Locate the word "Homo" in the data below, then copy every line that holds it.

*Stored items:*
+ + + + +
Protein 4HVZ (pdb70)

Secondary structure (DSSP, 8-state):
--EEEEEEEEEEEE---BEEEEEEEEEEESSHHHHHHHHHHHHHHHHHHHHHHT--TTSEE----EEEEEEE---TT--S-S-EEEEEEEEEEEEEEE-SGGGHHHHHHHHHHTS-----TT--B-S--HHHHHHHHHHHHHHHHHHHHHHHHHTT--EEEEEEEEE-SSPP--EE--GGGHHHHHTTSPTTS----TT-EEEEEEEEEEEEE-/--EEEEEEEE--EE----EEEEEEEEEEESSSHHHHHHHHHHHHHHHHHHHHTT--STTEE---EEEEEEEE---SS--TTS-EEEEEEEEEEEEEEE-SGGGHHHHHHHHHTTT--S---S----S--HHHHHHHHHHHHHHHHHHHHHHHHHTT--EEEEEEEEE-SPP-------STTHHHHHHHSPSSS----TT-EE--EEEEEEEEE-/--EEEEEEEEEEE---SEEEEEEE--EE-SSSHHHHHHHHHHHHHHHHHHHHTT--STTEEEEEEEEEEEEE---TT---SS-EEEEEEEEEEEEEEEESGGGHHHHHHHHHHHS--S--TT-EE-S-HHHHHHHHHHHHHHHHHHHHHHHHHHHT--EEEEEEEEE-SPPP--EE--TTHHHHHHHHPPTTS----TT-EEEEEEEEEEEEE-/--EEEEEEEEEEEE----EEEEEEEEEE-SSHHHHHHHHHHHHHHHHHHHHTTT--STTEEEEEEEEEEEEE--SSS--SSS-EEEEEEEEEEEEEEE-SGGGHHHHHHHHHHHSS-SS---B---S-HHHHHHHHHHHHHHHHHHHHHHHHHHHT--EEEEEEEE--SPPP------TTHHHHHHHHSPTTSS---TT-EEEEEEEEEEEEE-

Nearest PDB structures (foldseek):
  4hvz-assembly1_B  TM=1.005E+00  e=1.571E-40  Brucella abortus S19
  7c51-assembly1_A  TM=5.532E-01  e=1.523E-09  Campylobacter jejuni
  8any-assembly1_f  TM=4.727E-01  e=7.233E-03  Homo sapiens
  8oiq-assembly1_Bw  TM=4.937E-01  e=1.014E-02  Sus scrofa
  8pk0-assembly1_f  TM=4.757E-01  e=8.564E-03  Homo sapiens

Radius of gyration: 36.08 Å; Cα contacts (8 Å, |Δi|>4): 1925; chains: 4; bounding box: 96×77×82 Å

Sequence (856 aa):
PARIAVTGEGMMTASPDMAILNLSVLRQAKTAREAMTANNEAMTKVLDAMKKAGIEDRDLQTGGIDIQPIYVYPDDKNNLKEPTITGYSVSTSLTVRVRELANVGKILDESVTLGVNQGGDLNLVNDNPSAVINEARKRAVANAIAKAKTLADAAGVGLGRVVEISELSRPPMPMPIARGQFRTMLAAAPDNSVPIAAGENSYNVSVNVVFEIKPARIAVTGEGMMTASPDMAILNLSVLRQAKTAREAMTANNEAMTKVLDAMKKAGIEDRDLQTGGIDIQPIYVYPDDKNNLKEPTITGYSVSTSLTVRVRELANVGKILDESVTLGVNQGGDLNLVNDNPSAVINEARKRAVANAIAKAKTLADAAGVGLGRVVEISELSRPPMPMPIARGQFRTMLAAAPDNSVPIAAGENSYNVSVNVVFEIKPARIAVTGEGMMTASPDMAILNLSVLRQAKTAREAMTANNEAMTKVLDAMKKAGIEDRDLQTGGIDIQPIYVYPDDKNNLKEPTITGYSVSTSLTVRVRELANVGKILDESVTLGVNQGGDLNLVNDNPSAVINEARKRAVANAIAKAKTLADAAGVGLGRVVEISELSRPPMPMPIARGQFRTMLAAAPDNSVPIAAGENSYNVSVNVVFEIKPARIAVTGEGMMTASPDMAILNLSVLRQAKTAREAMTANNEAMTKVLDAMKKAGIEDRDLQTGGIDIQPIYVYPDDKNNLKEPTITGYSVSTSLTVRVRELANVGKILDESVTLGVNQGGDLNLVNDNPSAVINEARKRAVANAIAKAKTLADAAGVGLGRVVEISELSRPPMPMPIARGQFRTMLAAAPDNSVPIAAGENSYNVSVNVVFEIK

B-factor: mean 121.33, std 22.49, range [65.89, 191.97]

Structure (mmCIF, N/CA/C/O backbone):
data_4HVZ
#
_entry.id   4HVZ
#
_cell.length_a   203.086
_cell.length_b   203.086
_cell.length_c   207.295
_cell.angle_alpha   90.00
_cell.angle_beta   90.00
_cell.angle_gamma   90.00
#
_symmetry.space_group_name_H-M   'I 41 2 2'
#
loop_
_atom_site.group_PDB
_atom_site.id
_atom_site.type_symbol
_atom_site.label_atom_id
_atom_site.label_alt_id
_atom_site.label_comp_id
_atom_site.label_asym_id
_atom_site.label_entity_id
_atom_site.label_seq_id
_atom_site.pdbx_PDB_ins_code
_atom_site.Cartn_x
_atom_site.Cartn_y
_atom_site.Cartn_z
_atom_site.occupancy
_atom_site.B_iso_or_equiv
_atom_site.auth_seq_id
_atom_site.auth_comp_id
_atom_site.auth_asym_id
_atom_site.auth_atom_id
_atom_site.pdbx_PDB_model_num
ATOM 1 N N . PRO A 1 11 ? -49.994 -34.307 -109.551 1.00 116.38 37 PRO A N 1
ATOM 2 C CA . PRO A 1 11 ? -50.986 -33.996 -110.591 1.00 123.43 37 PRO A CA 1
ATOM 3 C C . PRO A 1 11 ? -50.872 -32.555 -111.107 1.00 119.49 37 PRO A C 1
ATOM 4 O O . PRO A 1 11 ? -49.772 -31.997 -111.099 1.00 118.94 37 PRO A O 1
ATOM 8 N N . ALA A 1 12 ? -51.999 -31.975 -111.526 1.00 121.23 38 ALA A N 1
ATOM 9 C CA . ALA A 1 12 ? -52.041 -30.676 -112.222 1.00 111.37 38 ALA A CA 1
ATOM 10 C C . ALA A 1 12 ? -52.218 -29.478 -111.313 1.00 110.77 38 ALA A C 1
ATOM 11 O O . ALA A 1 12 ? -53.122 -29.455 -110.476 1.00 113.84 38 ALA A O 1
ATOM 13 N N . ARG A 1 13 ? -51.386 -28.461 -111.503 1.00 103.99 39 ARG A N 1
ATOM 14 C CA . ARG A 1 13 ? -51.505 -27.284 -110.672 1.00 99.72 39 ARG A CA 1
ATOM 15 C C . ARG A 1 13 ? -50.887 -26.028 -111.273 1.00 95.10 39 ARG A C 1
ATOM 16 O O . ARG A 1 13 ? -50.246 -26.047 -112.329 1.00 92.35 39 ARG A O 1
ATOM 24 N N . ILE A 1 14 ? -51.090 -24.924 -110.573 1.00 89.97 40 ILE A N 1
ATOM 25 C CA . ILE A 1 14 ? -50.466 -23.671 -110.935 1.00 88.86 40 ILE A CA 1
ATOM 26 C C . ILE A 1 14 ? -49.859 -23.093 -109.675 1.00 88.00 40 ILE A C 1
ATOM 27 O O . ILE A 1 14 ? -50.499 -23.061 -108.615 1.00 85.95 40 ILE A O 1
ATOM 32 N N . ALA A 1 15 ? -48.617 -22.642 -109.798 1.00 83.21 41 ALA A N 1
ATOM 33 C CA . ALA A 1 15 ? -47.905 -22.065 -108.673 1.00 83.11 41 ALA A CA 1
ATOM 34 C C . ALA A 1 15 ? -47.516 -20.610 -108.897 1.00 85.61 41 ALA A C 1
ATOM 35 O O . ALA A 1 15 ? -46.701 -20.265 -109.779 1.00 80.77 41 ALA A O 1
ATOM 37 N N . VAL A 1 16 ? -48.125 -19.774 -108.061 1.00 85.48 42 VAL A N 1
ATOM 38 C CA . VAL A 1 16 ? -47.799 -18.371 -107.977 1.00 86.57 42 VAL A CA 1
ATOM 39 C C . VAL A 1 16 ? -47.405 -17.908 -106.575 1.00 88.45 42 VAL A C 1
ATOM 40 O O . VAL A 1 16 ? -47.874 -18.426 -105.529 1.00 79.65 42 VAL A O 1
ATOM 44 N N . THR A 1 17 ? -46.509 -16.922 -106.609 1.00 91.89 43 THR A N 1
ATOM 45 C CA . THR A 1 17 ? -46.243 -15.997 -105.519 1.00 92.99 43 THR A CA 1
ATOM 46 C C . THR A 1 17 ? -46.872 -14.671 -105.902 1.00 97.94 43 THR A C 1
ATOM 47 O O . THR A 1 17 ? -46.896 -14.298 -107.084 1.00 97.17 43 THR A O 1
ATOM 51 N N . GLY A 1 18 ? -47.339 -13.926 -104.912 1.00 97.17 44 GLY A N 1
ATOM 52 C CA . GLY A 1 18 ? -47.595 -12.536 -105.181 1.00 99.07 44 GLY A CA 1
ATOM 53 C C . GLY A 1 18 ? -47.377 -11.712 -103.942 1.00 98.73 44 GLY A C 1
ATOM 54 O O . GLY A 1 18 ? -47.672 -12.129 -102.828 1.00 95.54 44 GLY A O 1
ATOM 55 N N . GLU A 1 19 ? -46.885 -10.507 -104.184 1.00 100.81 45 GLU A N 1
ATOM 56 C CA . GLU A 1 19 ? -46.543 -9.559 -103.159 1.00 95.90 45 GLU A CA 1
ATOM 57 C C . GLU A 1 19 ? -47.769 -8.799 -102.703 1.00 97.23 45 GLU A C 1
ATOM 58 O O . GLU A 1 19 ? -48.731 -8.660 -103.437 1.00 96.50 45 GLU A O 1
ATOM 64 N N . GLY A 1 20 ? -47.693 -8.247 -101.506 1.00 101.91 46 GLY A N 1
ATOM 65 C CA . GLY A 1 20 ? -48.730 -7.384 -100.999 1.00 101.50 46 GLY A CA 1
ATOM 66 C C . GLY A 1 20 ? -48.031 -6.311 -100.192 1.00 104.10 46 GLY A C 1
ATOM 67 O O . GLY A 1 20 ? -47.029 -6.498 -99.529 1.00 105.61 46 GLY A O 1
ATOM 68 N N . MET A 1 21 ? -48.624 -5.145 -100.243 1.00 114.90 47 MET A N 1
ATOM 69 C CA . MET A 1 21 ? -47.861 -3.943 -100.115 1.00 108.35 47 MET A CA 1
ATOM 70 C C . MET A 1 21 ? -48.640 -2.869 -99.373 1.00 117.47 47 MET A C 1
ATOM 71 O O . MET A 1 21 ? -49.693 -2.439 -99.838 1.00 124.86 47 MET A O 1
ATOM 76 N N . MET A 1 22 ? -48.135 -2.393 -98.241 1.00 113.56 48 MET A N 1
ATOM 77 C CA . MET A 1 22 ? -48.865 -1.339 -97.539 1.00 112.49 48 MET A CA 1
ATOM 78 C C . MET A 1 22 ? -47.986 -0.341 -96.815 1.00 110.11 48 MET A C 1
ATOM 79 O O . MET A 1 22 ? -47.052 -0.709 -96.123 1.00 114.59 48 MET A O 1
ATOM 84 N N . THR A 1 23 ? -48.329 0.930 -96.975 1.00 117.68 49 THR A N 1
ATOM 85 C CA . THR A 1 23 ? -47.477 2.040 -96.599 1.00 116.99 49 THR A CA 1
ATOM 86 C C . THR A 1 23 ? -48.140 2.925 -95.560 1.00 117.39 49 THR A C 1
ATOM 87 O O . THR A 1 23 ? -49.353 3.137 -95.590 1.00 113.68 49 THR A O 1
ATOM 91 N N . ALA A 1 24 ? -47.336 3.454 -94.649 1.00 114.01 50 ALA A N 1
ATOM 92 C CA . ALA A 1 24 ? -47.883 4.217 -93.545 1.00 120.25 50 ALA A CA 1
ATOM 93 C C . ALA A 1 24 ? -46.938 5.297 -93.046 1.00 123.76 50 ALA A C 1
+ + + + +
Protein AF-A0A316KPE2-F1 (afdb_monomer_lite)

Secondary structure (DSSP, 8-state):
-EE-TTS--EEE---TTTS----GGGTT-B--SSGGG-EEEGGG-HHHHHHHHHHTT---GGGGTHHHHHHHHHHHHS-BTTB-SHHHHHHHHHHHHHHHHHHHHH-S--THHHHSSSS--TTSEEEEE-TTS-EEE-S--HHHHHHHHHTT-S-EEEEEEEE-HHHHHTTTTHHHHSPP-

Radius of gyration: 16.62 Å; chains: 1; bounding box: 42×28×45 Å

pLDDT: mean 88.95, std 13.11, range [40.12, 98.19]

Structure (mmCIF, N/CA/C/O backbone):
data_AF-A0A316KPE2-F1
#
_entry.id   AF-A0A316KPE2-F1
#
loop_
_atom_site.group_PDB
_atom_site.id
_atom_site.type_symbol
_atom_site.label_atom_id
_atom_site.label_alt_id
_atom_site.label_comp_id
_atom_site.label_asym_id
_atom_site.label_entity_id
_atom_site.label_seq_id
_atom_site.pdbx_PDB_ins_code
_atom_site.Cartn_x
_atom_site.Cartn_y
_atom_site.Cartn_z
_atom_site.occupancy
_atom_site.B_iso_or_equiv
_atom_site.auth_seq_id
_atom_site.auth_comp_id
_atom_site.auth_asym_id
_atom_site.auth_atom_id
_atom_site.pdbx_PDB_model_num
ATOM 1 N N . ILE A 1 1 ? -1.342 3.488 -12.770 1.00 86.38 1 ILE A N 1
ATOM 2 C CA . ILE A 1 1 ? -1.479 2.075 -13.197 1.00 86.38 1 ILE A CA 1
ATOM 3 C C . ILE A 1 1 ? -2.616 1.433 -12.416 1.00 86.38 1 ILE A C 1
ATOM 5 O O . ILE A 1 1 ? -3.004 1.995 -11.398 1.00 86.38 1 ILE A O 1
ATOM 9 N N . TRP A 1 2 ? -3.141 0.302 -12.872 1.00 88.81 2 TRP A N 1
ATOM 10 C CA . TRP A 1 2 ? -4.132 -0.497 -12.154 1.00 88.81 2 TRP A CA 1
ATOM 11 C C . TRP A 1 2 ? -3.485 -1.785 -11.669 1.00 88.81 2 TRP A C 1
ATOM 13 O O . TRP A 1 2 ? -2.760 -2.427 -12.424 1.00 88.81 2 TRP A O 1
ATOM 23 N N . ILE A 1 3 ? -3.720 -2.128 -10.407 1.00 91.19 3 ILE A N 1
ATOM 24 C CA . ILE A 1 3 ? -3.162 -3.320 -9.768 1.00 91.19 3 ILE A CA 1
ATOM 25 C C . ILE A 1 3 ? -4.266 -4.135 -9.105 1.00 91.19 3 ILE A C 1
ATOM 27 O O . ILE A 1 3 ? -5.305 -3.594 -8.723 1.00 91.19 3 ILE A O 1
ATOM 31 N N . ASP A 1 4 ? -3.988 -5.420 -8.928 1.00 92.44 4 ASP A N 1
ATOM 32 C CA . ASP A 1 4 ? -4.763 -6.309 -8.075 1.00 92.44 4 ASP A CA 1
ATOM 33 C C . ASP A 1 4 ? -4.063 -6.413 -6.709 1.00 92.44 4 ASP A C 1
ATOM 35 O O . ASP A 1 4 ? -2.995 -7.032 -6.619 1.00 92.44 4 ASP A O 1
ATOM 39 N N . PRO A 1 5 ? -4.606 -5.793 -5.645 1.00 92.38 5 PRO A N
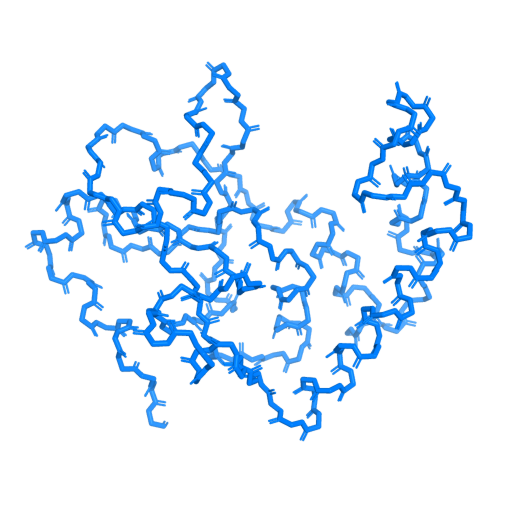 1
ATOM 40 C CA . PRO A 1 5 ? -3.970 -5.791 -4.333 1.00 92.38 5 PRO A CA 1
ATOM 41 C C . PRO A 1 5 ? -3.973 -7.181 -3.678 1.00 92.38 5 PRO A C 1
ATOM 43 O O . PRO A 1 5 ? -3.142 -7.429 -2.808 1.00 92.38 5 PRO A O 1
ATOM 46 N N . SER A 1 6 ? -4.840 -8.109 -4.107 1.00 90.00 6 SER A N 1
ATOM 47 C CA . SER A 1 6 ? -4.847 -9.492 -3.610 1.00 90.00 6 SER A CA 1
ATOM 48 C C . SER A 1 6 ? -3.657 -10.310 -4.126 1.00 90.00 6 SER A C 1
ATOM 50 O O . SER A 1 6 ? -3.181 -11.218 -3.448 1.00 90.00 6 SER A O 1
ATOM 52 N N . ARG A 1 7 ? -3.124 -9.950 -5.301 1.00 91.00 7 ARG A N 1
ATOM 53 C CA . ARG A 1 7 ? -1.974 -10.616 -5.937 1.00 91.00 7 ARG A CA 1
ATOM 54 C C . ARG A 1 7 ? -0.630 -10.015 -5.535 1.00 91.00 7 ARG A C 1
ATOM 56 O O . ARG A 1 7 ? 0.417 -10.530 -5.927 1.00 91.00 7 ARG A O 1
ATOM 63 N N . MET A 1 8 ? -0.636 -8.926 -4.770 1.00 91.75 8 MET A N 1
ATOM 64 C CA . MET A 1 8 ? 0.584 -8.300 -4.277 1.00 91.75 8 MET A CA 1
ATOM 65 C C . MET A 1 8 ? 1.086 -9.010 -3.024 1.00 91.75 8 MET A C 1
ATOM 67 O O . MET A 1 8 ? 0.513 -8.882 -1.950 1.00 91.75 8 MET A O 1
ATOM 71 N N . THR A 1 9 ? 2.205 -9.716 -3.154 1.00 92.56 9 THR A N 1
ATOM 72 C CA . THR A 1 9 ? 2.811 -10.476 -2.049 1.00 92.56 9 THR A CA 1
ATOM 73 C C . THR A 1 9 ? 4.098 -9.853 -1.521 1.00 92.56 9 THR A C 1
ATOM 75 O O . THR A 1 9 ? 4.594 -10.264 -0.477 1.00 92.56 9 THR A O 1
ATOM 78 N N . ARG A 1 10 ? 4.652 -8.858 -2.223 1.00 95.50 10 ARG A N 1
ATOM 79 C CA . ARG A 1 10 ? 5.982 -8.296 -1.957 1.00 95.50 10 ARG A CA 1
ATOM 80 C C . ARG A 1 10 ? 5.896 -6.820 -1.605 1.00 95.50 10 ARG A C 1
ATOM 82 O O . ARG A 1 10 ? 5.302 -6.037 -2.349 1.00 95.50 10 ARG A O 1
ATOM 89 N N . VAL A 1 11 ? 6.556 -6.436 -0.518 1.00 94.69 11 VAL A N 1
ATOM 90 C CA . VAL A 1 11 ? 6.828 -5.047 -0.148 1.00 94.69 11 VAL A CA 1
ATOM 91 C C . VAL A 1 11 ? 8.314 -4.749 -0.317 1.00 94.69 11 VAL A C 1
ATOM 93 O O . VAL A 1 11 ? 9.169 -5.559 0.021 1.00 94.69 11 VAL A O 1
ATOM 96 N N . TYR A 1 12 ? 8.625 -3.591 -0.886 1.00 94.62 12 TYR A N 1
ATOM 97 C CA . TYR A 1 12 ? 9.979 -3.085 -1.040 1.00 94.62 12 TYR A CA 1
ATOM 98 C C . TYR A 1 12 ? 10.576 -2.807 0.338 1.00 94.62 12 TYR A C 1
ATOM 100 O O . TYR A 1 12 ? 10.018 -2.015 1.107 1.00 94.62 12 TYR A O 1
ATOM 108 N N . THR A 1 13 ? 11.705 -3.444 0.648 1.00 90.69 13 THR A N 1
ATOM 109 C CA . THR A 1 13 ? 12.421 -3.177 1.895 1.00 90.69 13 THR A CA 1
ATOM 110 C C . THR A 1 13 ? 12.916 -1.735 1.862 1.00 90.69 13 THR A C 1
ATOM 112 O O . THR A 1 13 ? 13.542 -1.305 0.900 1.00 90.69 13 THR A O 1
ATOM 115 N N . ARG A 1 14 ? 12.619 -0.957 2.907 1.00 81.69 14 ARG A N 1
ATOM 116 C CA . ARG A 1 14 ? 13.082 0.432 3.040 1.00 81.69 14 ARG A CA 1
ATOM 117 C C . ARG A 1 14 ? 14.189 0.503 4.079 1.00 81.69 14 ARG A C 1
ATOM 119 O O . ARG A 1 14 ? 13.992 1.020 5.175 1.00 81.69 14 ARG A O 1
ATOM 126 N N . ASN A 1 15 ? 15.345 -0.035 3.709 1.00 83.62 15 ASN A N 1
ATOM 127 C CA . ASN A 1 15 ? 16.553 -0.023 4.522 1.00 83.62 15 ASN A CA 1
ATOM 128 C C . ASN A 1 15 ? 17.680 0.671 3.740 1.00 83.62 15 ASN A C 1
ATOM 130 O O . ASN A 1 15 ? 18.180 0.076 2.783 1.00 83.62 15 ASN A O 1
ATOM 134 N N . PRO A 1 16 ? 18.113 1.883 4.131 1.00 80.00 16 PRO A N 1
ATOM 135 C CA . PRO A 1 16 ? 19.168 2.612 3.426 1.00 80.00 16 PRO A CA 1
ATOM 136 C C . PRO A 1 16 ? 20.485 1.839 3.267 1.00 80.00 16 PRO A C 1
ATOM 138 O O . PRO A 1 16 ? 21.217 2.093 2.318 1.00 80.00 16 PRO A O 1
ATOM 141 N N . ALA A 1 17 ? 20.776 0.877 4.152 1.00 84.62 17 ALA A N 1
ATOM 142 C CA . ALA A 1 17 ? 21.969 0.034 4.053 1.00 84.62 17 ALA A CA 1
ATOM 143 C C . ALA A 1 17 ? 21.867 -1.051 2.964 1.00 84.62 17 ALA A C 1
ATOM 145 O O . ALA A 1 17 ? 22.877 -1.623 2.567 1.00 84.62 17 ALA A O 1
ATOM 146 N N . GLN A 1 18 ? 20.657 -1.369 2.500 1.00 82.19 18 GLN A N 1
+ + + + +
*Solution to the exercise:*
  8any-assembly1_f  TM=4.727E-01  e=7.233E-03  Homo sapiens
  8pk0-assembly1_f  TM=4.757E-01  e=8.564E-03  Homo sapiens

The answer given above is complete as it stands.